Take the entries below and give them back exactly. Leave out nothing.

--- Record set ---

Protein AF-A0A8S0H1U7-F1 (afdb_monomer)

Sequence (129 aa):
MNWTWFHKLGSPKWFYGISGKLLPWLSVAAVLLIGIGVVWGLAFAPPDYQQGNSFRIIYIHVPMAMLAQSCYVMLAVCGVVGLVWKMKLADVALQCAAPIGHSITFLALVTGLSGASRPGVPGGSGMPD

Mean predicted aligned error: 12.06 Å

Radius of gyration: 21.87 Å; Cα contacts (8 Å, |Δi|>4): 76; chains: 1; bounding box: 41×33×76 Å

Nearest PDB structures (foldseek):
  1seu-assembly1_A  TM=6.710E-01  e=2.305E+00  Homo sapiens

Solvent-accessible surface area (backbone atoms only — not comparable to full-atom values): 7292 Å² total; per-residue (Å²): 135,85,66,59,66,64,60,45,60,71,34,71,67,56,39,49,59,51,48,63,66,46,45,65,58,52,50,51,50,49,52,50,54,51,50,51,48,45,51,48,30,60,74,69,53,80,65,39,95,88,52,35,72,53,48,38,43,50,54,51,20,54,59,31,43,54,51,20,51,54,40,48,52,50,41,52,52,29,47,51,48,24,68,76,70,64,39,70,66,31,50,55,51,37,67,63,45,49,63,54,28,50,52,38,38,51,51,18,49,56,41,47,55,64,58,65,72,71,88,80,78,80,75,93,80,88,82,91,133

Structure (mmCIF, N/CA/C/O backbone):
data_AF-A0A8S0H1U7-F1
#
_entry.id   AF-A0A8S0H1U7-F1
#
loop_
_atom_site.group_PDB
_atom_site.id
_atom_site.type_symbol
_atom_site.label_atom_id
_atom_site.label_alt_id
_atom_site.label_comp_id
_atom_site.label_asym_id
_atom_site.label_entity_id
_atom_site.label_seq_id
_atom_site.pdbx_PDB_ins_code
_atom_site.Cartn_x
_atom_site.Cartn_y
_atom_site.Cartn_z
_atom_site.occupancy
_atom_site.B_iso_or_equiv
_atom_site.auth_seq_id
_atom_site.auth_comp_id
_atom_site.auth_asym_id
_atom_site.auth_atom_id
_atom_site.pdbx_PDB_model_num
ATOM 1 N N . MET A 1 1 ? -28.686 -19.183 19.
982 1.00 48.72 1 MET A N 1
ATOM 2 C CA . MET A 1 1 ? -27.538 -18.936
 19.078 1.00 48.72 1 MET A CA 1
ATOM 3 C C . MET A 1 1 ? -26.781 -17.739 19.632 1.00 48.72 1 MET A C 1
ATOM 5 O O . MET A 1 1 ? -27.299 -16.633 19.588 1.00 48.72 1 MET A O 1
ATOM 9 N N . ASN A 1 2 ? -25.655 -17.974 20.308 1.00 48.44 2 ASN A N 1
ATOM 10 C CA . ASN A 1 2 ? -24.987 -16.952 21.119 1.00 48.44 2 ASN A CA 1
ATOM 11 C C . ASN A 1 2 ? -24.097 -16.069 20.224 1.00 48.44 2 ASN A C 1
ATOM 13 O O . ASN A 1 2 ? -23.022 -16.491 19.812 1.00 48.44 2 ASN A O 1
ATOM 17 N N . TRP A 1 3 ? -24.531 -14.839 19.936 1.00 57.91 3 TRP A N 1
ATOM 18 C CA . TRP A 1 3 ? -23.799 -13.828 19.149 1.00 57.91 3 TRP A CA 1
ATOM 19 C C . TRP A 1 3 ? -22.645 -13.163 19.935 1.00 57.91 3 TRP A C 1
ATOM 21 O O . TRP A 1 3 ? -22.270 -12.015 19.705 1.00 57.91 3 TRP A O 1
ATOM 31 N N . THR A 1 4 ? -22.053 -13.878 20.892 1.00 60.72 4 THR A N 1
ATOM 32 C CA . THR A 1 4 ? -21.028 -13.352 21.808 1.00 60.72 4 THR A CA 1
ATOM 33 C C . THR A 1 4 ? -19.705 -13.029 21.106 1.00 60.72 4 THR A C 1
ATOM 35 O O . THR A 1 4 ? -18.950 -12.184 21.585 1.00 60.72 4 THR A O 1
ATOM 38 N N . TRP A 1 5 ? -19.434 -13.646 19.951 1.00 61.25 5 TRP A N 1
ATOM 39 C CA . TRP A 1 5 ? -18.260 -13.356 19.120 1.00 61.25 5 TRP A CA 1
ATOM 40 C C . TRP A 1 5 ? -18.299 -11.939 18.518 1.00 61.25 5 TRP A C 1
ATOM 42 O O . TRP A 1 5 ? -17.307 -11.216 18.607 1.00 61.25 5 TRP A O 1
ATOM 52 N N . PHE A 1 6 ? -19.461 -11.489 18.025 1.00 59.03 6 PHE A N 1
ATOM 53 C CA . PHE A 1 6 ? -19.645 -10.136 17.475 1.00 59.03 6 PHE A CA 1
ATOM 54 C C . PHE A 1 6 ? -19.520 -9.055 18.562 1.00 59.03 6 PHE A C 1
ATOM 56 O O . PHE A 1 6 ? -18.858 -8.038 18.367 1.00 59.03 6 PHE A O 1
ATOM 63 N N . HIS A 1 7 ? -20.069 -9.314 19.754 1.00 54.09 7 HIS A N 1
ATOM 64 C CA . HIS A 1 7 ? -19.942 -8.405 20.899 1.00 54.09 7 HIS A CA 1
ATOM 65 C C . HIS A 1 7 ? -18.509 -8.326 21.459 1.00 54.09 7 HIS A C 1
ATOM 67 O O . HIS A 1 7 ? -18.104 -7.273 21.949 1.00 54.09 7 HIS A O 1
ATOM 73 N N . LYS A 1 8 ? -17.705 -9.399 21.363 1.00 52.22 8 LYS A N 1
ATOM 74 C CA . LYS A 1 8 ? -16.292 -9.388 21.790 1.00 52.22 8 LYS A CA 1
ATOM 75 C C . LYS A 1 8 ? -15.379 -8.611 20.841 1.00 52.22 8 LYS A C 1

---

» **Finished task**:
Protein AF-A0A8S0H1U7-F1 (afdb_monomer)

Sequence (129 aa):
MNWTWFHKLGSPKWFYGISGKLLPWLSVAAVLLIGIGVVWGLAFAPPDYQQGNSFRIIYIHVPMAMLAQSCYVMLAVCGVVGLVWKMKLADVALQCAAPIGHSITFLALVTGLSGASRPGVPGGSGMPD

Mean predicted aligned error: 12.06 Å

Radius of gyration: 21.87 Å; Cα contacts (8 Å, |Δi|>4): 76; chains: 1; bounding box: 41×33×76 Å

Nearest PDB structures (foldseek):
  1seu-assembly1_A  TM=6.710E-01  e=2.305E+00  Homo sapiens

Solvent-accessible surface area (backbone atoms only — not comparable to full-atom values): 7292 Å² total; per-residue (Å²): 135,85,66,59,66,64,60,45,60,71,34,71,67,56,39,49,59,51,48,63,66,46,45,65,58,52,50,51,50,49,52,50,54,51,50,51,48,45,51,48,30,60,74,69,53,80,65,39,95,88,52,35,72,53,48,38,43,50,54,51,20,54,59,31,43,54,51,20,51,54,40,48,52,50,41,52,52,29,47,51,48,24,68,76,70,64,39,70,66,31,50,55,51,37,67,63,45,49,63,54,28,50,52,38,38,51,51,18,49,56,41,47,55,64,58,65,72,71,88,80,78,80,75,93,80,88,82,91,133

Structure (mmCIF, N/CA/C/O backbone):
data_AF-A0A8S0H1U7-F1
#
_entry.id   AF-A0A8S0H1U7-F1
#
loop_
_atom_site.group_PDB
_atom_site.id
_atom_site.type_symbol
_atom_site.label_atom_id
_atom_site.label_alt_id
_atom_site.label_comp_id
_atom_site.label_asym_id
_atom_site.label_entity_id
_atom_site.label_seq_id
_atom_site.pdbx_PDB_ins_code
_atom_site.Cartn_x
_atom_site.Cartn_y
_atom_site.Cartn_z
_atom_site.occupancy
_atom_site.B_iso_or_equiv
_atom_site.auth_seq_id
_atom_site.auth_comp_id
_atom_site.auth_asym_id
_atom_site.auth_atom_id
_atom_site.pdbx_PDB_model_num
ATOM 1 N N . MET A 1 1 ? -28.686 -19.183 19.
982 1.00 48.72 1 MET A N 1
ATOM 2 C CA . MET A 1 1 ? -27.538 -18.936
 19.078 1.00 48.72 1 MET A CA 1
ATOM 3 C C . MET A 1 1 ? -26.781 -17.739 19.632 1.00 48.72 1 MET A C 1
ATOM 5 O O . MET A 1 1 ? -27.299 -16.633 19.588 1.00 48.72 1 MET A O 1
ATOM 9 N N . ASN A 1 2 ? -25.655 -17.974 20.308 1.00 48.44 2 ASN A N 1
ATOM 10 C CA . ASN A 1 2 ? -24.987 -16.952 21.119 1.00 48.44 2 ASN A CA 1
ATOM 11 C C . ASN A 1 2 ? -24.097 -16.069 20.224 1.00 48.44 2 ASN A C 1
ATOM 13 O O . ASN A 1 2 ? -23.022 -16.491 19.812 1.00 48.44 2 ASN A O 1
ATOM 17 N N . TRP A 1 3 ? -24.531 -14.839 19.936 1.00 57.91 3 TRP A N 1
ATOM 18 C CA . TRP A 1 3 ? -23.799 -13.828 19.149 1.00 57.91 3 TRP A CA 1
ATOM 19 C C . TRP A 1 3 ? -22.645 -13.163 19.935 1.00 57.91 3 TRP A C 1
ATOM 21 O O . TRP A 1 3 ? -22.270 -12.015 19.705 1.00 57.91 3 TRP A O 1
ATOM 31 N N . THR A 1 4 ? -22.053 -13.878 20.892 1.00 60.72 4 THR A N 1
ATOM 32 C CA . THR A 1 4 ? -21.028 -13.352 21.808 1.00 60.72 4 THR A CA 1
ATOM 33 C C . THR A 1 4 ? -19.705 -13.029 21.106 1.00 60.72 4 THR A C 1
ATOM 35 O O . THR A 1 4 ? -18.950 -12.184 21.585 1.00 60.72 4 THR A O 1
ATOM 38 N N . TRP A 1 5 ? -19.434 -13.646 19.951 1.00 61.25 5 TRP A N 1
ATOM 39 C CA . TRP A 1 5 ? -18.260 -13.356 19.120 1.00 61.25 5 TRP A CA 1
ATOM 40 C C . TRP A 1 5 ? -18.299 -11.939 18.518 1.00 61.25 5 TRP A C 1
ATOM 42 O O . TRP A 1 5 ? -17.307 -11.216 18.607 1.00 61.25 5 TRP A O 1
ATOM 52 N N . PHE A 1 6 ? -19.461 -11.489 18.025 1.00 59.03 6 PHE A N 1
ATOM 53 C CA . PHE A 1 6 ? -19.645 -10.136 17.475 1.00 59.03 6 PHE A CA 1
ATOM 54 C C . PHE A 1 6 ? -19.520 -9.055 18.562 1.00 59.03 6 PHE A C 1
ATOM 56 O O . PHE A 1 6 ? -18.858 -8.038 18.367 1.00 59.03 6 PHE A O 1
ATOM 63 N N . HIS A 1 7 ? -20.069 -9.314 19.754 1.00 54.09 7 HIS A N 1
ATOM 64 C CA . HIS A 1 7 ? -19.942 -8.405 20.899 1.00 54.09 7 HIS A CA 1
ATOM 65 C C . HIS A 1 7 ? -18.509 -8.326 21.459 1.00 54.09 7 HIS A C 1
ATOM 67 O O . HIS A 1 7 ? -18.104 -7.273 21.949 1.00 54.09 7 HIS A O 1
ATOM 73 N N . LYS A 1 8 ? -17.705 -9.399 21.363 1.00 52.22 8 LYS A N 1
ATOM 74 C CA . LYS A 1 8 ? -16.292 -9.388 21.790 1.00 52.22 8 LYS A CA 1
ATOM 75 C C . LYS A 1 8 ? -15.379 -8.611 20.841 1.00 52.22 8 LYS A C 1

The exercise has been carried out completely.